Invesco: Global economic growth is expected to improve, bullish on cyclical and small cap stocks.
14/11/2024
GMT Eight
JPMorgan's Chief Global Market Strategist Kristina Hooper, along with Asia Pacific Global Market Strategist (excluding Japan) Zhao Yaoting, pointed out that as expected by the market, the Federal Reserve unanimously decided to cut interest rates by 25 basis points. This indicates that the Federal Reserve is satisfied with the current inflation level and believes that the risks to employment and inflation targets are balanced. JPMorgan believes that global economic growth is expected to improve, therefore they are optimistic about cyclical and small-cap stocks, as their valuations are attractive and they are more sensitive to the economic cycle. Similarly, JPMorgan also favors developed markets (excluding the United States) and emerging market stocks. As central banks around the world begin to cut interest rates, valuations are expected to be supported by lower discount rates.
Since the end of the summer, the U.S. economy and labor market have continued to strengthen. Federal Reserve Chairman Powell pointed out that overall inflation in the United States is currently slowing down, but housing service prices are an exception. However, this does not reflect current inflation pressure, but rather past inflation pressure.
Powell explained that the reason the Federal Reserve decided to continue cutting interest rates is because they believe that monetary policy is still restrictive. In addition, he stated that over the past two years, the U.S. labor market has cooled and is still slowing down, and the Federal Reserve does not want to see it decline further. When asked what data would lead the Federal Reserve to pause interest rate cuts in December, Powell did not give a specific response. Clearly, the Federal Reserve will make decisions based on overall data, as the Federal Reserve is currently focused on the "dual mandate": achieving full employment and core inflation dropping to 2%.
Although JPMorgan expects the Federal Open Market Committee meeting in December to cut interest rates by another 25 basis points, there is still a possibility of pausing interest rate cuts. Currently, this round of easing has cut rates by 75 basis points. This is equivalent to the total rate cuts during the 1995-1996 easing cycle. Furthermore, in JPMorgan's view, the Federal Reserve has more room for adjustment this time, so it is very favorable for risk assets.

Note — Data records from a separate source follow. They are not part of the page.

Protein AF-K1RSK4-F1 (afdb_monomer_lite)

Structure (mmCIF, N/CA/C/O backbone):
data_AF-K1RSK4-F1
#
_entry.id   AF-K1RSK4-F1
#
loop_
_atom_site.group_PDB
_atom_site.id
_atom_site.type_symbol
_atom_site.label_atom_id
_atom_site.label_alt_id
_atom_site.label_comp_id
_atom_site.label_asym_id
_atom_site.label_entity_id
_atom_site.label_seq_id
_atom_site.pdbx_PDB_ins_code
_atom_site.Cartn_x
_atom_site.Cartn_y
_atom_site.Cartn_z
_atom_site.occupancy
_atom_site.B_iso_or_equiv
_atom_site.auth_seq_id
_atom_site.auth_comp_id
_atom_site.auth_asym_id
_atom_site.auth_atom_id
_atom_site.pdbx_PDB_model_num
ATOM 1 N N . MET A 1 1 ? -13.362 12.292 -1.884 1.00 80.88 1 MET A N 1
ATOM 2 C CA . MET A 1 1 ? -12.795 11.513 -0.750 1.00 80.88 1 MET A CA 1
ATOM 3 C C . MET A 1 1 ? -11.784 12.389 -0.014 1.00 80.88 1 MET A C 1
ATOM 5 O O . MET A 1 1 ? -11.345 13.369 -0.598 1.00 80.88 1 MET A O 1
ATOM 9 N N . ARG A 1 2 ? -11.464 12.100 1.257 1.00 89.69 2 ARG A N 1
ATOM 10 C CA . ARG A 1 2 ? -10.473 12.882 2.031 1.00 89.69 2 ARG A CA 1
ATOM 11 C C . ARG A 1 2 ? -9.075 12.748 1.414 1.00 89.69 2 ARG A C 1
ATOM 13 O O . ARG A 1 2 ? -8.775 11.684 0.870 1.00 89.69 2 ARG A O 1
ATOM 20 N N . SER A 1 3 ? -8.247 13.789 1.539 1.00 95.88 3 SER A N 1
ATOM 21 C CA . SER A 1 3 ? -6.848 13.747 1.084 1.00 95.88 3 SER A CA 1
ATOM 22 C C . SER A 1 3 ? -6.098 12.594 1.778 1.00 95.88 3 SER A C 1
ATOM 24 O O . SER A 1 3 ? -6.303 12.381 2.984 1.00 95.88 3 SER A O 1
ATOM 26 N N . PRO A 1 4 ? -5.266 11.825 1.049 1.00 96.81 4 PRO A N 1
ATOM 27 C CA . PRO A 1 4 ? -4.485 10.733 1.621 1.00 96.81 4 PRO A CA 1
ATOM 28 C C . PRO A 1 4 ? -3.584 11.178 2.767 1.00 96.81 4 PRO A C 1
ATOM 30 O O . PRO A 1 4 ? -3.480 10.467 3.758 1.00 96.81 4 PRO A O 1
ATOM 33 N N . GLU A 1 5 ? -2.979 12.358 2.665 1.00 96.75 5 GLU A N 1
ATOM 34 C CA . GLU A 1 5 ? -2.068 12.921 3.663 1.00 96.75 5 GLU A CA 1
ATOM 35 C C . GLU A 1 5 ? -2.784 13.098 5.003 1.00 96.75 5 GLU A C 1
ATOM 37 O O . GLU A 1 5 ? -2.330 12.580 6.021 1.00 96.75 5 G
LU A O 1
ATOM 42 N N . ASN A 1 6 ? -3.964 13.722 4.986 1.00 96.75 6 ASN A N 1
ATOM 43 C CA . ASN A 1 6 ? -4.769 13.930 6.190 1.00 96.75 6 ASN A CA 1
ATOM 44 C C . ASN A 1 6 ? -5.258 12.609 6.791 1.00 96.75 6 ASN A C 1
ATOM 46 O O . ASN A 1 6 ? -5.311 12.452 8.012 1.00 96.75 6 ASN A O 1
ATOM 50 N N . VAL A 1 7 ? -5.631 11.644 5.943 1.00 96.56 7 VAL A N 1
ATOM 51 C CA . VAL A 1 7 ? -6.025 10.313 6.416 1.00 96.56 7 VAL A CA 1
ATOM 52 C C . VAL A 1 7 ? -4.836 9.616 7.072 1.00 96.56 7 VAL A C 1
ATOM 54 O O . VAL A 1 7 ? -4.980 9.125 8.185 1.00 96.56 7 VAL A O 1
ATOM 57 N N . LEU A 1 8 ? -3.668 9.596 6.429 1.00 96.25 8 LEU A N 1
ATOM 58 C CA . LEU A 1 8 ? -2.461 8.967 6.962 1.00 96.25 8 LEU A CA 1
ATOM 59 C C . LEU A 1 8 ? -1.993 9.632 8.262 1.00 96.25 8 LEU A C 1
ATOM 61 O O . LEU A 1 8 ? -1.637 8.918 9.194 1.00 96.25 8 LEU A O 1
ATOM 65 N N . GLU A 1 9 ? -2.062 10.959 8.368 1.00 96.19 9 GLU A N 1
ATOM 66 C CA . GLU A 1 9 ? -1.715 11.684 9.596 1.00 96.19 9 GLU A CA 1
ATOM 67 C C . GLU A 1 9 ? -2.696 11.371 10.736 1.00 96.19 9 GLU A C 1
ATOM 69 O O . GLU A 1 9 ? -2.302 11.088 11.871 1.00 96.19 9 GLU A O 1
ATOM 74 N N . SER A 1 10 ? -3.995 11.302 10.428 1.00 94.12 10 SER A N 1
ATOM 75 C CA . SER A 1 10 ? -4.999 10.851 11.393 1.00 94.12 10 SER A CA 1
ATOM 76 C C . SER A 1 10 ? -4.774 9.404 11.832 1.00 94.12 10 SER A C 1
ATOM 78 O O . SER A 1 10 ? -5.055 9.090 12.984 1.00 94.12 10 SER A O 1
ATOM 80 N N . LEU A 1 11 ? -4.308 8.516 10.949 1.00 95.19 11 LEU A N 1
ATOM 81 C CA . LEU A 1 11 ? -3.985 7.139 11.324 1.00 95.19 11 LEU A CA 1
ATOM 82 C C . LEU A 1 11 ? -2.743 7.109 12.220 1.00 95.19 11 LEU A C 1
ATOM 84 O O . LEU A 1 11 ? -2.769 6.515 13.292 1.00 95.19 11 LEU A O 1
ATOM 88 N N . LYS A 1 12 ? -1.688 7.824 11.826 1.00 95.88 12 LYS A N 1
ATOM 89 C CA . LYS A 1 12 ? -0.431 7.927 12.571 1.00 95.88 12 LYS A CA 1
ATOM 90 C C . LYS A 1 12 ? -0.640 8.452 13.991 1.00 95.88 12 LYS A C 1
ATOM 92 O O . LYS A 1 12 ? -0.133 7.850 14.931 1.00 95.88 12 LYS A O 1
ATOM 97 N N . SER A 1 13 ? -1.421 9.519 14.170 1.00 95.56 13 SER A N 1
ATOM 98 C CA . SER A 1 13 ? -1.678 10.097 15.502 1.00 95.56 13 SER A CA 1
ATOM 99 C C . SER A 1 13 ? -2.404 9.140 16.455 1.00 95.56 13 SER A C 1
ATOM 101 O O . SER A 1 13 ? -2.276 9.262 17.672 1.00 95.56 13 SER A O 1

In terms of bonds, as bond yields are near multi-year highs, JPMorgan believes that bonds will also provide attractive opportunities with interest rate cuts. Considering that the duration of bank loan existence is almost zero, JPMorgan expects that compared to other fixed-income asset classes, they can be protected from interest rate fluctuations and improve fixed-income investment portfolios. JPMorgan expects the dollar to weaken, so local and hard currency bonds in emerging markets are expected to perform well.
Regarding real estate, JPMorgan believes that the market has already absorbed serious negative sentiment, so with the improvement of the environment, the market has the potential to rise significantly. For example, the reduction in policy rates provides room for lower real estate debt costs and capitalization rates, which will boost transaction activity and promote price recovery. In addition, in terms of currency, JPMorgan expects that as the Federal Reserve starts cutting interest rates, the dollar will begin to weaken during the year, at least relative to some major currencies.